Embedding Strategy: all-mpnet-base-v2 for Semantic Search
This article explains how we use the all-mpnet-base-v2 sentence transformer model to power semantic search across our SEO pipeline.
The Problem: Matching Queries to Products
When users search for "mini pc" or "small computer," they mean the same thing despite sharing no keywords. Traditional keyword matching fails here. We need semantic embeddings - dense vector representations that capture meaning, not just words.
Our SEO pipeline processes 65,000+ search queries and needs to:
-
Cluster similar queries together for query pages
-
Match queries to products based on meaning
-
Find related searches
-
Expand phrase-to-filter mappings
The Model: all-mpnet-base-v2
We use all-mpnet-base-v2, a sentence transformer model that:
-
Outputs 768-dimensional vectors
-
Is trained on 1 billion+ sentence pairs
-
Handles sequences up to 384 tokens
The model maps text to a dense vector space where semantically similar text has high cosine similarity.
How We Use It
1. Embedding Queries
We embed all search queries into 768-dimensional vectors:
from sentence_transformers import SentenceTransformer
model = SentenceTransformer("all-mpnet-base-v2")
embeddings = model.encode(queries)
Each query becomes a 768-float vector (3,072 bytes). For 65,000 queries, that's ~190 MB of embeddings.
2. Clustering Queries
We cluster queries by similarity:
-
Select top 1,000 queries by traffic as cluster centers
-
Compute cosine similarity between all 65K queries and these 1K centers
-
Queries with similarity ≥ 0.85 join that cluster
-
Unclustered queries become singleton clusters
This creates query pages where each page represents a cluster of similar searches.

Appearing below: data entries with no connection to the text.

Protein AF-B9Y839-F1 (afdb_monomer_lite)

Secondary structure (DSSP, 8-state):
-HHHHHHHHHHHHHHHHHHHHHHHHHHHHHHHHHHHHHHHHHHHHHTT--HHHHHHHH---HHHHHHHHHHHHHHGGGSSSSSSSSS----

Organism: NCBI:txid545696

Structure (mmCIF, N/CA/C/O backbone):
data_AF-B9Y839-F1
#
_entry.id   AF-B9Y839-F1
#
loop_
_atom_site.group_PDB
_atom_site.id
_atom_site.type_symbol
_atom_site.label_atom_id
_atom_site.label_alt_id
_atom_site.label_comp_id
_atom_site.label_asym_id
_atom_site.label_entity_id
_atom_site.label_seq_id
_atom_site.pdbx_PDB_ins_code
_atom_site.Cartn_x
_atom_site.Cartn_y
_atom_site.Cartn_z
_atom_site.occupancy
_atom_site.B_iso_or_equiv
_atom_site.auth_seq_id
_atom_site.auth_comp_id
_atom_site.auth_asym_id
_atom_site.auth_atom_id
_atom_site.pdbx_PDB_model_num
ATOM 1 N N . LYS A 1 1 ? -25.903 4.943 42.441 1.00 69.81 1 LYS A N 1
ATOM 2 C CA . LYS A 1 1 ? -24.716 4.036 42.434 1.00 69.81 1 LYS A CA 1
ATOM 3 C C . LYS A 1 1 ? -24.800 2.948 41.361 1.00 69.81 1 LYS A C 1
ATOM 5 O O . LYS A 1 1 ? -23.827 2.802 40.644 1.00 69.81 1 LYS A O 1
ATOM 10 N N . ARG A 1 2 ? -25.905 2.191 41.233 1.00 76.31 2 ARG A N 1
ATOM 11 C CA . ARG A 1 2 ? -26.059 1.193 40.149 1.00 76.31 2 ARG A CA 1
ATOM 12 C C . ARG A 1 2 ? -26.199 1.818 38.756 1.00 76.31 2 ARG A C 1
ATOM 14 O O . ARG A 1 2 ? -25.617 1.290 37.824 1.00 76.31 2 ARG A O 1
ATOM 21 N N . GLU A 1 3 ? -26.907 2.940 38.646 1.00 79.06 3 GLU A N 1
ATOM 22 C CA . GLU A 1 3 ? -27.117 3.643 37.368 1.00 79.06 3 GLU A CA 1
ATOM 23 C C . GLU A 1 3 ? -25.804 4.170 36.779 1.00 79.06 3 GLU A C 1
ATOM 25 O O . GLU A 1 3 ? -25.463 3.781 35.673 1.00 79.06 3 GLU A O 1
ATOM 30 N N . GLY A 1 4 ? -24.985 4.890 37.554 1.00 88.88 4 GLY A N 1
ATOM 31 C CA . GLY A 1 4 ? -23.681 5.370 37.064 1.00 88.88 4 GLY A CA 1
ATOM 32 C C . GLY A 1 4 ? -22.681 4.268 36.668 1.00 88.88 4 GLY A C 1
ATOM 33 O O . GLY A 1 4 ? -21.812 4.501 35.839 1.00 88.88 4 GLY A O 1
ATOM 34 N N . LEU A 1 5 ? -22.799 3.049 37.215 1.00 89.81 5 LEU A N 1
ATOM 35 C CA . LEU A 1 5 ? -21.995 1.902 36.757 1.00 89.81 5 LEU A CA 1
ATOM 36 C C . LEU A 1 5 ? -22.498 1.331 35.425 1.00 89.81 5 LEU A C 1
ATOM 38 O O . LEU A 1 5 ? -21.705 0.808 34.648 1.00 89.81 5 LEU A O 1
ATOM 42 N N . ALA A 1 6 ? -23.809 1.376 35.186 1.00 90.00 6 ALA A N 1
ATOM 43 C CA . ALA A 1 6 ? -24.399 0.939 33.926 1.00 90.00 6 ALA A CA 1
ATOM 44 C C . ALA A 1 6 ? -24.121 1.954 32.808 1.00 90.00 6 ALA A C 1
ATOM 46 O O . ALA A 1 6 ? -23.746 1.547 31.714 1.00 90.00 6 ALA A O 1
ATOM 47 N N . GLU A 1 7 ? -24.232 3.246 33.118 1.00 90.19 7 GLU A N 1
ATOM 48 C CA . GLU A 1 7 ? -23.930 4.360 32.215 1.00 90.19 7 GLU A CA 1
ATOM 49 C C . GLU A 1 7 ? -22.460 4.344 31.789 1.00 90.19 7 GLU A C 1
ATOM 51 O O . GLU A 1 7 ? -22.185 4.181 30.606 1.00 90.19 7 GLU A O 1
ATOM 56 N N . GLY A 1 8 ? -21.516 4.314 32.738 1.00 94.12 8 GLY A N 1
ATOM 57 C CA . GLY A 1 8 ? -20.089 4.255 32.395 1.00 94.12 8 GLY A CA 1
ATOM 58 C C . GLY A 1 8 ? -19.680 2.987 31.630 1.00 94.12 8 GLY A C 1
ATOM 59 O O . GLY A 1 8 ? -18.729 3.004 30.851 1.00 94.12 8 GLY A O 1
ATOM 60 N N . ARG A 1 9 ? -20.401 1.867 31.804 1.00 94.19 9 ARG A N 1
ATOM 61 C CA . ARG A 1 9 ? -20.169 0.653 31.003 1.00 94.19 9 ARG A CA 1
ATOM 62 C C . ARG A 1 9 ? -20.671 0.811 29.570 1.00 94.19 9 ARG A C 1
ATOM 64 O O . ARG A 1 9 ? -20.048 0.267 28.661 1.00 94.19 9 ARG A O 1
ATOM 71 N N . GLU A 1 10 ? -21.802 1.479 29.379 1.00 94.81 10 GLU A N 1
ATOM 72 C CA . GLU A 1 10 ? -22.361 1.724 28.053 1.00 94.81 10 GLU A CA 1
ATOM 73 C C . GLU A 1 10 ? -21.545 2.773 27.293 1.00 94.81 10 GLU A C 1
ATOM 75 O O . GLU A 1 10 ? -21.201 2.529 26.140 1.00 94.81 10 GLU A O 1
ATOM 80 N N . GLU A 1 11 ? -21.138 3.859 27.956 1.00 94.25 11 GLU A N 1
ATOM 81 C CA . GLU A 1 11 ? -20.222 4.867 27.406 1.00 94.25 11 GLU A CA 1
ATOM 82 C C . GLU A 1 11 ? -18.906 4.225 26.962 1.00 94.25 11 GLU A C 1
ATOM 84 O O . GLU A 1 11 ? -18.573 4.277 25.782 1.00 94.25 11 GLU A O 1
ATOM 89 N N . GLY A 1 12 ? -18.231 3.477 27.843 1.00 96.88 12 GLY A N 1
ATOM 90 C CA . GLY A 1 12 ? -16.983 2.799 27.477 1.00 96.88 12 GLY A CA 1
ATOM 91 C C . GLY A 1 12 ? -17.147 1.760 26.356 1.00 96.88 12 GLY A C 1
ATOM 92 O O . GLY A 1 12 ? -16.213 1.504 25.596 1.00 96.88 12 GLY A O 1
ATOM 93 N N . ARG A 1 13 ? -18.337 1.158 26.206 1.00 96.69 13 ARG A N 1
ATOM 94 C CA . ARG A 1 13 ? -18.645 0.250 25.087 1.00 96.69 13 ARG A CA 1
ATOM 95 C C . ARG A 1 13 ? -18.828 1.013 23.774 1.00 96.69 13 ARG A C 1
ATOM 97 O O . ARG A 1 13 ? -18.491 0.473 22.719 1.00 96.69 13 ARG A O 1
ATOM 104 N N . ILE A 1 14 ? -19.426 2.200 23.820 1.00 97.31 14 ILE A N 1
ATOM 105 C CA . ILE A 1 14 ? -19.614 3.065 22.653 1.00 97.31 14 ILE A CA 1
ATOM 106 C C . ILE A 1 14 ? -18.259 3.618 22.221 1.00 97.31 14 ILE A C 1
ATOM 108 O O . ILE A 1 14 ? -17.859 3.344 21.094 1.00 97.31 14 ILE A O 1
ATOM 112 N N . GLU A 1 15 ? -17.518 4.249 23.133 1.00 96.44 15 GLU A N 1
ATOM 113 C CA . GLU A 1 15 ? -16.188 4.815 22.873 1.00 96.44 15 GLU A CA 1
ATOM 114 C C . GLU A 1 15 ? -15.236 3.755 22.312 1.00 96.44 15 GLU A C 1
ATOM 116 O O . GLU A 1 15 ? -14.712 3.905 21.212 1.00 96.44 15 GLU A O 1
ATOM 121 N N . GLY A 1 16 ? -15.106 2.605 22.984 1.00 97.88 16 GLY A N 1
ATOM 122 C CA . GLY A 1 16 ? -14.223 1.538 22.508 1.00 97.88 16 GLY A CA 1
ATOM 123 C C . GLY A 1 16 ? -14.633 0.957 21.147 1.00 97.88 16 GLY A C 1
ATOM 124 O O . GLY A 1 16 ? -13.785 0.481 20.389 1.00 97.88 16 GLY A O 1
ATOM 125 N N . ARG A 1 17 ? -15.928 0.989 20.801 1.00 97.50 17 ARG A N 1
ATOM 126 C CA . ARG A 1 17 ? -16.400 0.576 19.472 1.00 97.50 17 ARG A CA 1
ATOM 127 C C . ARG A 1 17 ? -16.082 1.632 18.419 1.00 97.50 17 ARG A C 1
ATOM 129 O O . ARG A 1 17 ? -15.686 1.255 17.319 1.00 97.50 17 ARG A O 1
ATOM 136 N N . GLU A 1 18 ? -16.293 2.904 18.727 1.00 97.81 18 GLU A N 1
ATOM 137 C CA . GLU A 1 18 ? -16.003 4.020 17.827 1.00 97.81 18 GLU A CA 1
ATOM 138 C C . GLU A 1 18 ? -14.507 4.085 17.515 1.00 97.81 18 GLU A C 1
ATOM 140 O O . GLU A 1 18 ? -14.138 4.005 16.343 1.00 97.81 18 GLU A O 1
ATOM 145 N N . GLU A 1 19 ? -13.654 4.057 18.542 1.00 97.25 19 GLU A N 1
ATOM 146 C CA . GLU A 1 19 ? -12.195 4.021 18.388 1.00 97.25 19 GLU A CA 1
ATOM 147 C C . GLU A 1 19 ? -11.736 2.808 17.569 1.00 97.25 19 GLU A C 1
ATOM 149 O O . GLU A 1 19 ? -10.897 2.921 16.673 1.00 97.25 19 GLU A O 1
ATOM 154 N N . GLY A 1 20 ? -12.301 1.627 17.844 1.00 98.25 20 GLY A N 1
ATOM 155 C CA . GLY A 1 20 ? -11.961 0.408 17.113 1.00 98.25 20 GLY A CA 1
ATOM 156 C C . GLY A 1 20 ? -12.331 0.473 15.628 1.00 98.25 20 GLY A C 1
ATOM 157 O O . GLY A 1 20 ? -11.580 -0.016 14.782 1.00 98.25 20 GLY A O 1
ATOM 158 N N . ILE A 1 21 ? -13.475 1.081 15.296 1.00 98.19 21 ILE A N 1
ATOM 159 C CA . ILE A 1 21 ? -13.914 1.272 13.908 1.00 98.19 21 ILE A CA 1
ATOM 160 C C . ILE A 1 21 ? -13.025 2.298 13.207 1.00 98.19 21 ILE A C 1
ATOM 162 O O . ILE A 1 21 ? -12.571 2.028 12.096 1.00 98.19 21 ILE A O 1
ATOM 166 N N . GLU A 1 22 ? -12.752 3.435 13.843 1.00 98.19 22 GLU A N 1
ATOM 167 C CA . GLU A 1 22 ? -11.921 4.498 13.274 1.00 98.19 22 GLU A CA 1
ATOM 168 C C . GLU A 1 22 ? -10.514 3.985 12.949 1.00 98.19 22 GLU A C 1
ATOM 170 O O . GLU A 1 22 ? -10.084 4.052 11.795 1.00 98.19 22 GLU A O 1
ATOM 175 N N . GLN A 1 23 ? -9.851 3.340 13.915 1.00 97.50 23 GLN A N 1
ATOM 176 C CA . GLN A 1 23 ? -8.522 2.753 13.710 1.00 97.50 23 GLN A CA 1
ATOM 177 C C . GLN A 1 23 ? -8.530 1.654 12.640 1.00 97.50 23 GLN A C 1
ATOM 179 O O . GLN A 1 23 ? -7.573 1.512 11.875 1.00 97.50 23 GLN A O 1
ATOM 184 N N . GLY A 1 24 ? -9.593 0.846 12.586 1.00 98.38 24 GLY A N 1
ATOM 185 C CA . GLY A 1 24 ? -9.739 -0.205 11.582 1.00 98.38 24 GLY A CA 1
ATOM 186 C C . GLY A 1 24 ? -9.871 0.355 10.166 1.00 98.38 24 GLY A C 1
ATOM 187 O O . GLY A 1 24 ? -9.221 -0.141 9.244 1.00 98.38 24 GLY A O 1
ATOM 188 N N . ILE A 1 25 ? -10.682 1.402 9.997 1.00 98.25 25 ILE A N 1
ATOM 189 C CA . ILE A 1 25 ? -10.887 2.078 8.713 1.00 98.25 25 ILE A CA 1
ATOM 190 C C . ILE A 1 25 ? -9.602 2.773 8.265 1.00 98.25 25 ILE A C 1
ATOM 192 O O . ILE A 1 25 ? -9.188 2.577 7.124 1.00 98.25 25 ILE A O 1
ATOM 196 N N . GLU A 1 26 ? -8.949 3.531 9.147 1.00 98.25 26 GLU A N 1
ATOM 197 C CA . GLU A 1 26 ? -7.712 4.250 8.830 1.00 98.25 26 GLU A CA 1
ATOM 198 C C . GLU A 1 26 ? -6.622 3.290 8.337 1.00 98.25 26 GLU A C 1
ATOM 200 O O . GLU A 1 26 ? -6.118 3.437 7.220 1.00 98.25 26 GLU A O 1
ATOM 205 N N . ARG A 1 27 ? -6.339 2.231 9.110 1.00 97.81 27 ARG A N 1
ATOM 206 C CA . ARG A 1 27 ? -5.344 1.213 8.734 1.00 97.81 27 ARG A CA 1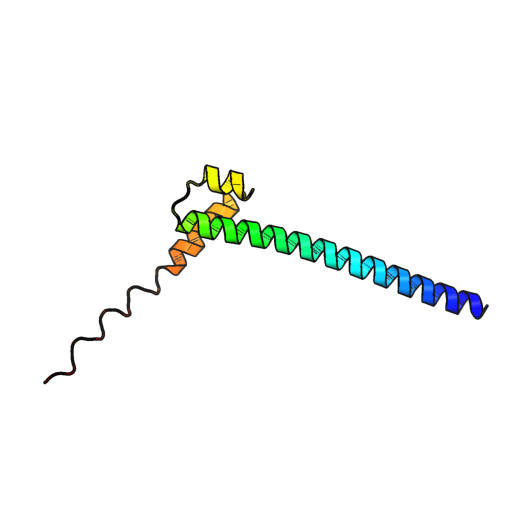
ATOM 207 C C . ARG A 1 27 ? -5.717 0.497 7.441 1.00 97.81 27 ARG A C 1
ATOM 209 O O . ARG A 1 27 ? -4.848 0.228 6.616 1.00 97.81 27 ARG A O 1
ATOM 216 N N . GLY A 1 28 ? -6.998 0.177 7.257 1.00 98.38 28 GLY A N 1
ATOM 217 C CA . GLY A 1 28 ? -7.480 -0.490 6.049 1.00 98.38 28 GLY A CA 1
ATOM 218 C C . GLY A 1 28 ? -7.303 0.367 4.794 1.00 98.38 28 GLY A C 1
ATOM 219 O O . GLY A 1 28 ? -6.856 -0.137 3.761 1.00 98.38 28 GLY A O 1
ATOM 220 N N . ILE A 1 29 ? -7.608 1.663 4.885 1.00 98.19 29 ILE A N 1
ATOM 221 C CA . ILE A 1 29 ? -7.439 2.616 3.783 1.00 98.19 29 ILE A CA 1
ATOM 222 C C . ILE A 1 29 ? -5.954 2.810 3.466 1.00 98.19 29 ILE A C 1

See Query Clustering Algorithm for details.
3. Matching Products
We embed product names and features, then match queries to products using cosine similarity. Products with highest similarity to the query appear on that query page.
See Product Matching Algorithm for details.
4. Expanding Phrase Mappings
We use embeddings to find similar phrases for filter extraction. For example, if "mini pc" maps to a size filter, we can find that "small computer" should too.
See Phrase Mapping Expansion for details.
Storage: NumPy Arrays
We store embeddings as NumPy .npy files:
import numpy as np
# Save
np.save("embeddings.npy", embeddings)
# Load (memory-mapped)
embeddings = np.load("embeddings.npy", mmap_mode='r')
Why NumPy?
-
Fast loading with memory mapping
-
Native array operations for similarity computation
-
Compact binary format (~190 MB for 65K queries)
Incremental Embedding
We don't re-embed all queries every time. Our incremental embedding:
- Loads existing embeddings
- Compares query keys (text + metadata)
- Embeds only new/changed queries
- Appends to existing array
This reduces processing time significantly when only a few queries change.
Multi-Server Architecture
Embeddings are used across multiple servers:
- Batch Pipeline: Generates embeddings from queries and products
- Search Service: Loads embeddings for related search API
- Main Web Server: Uses embeddings for product matching
Storage varies by server:
-
NumPy files: Batch pipeline (fast local access)
-
Valkey RediSearch: Search service (vector similarity search)
See Search Service Architecture for Valkey integration details.
Integration with SEO Pipeline
The embeddings power multiple pipeline steps:
- Step 0: Embed Source Data - Products, parts, articles
- Step 3b: Embed Queries - All search queries
- Step 4: Expand Phrase Mappings - Find similar phrases
- Step 5: Cluster Queries - Group into query pages
- Step 6: Match Products - Query-product matching
- Step 8: Generate Related Searches - Find related queries
See SEO Pipeline Overview for the complete flow.
References
Model Documentation
-
all-mpnet-base-v2 Model Card - Hugging Face
-
Sentence Transformers Documentation - Official docs
-
Sentence Transformers Paper - Reimers & Gurevych, 2019
Technical Concepts
-
Word Embeddings - Wikipedia
-
Cosine Similarity - Wikipedia
-
NumPy Memory-Mapped Files - NumPy docs
Related Articles
-
SEO Pipeline Overview - Complete pipeline architecture
-
Query Clustering Algorithm - How we cluster 65K queries
-
Search Service Architecture - Valkey RediSearch integration
-
Product Matching Algorithm - Semantic matching
-
Phrase Mapping Expansion - Using embeddings for filters
Summary
We use all-mpnet-base-v2 to convert text into 768-dimensional vectors that capture semantic meaning. These embeddings power our entire SEO pipeline:
-
Query clustering: Group 65K queries into pages using 0.85 similarity threshold
-
Product matching: Match queries to products semantically
-
Related searches: Find similar queries for navigation
-
Phrase expansion: Discover new filter phrases
Embeddings are stored as NumPy arrays for fast loading and processed incrementally to avoid re-embedding unchanged data. The same embeddings are used across multiple servers via NumPy files and Valkey RediSearch.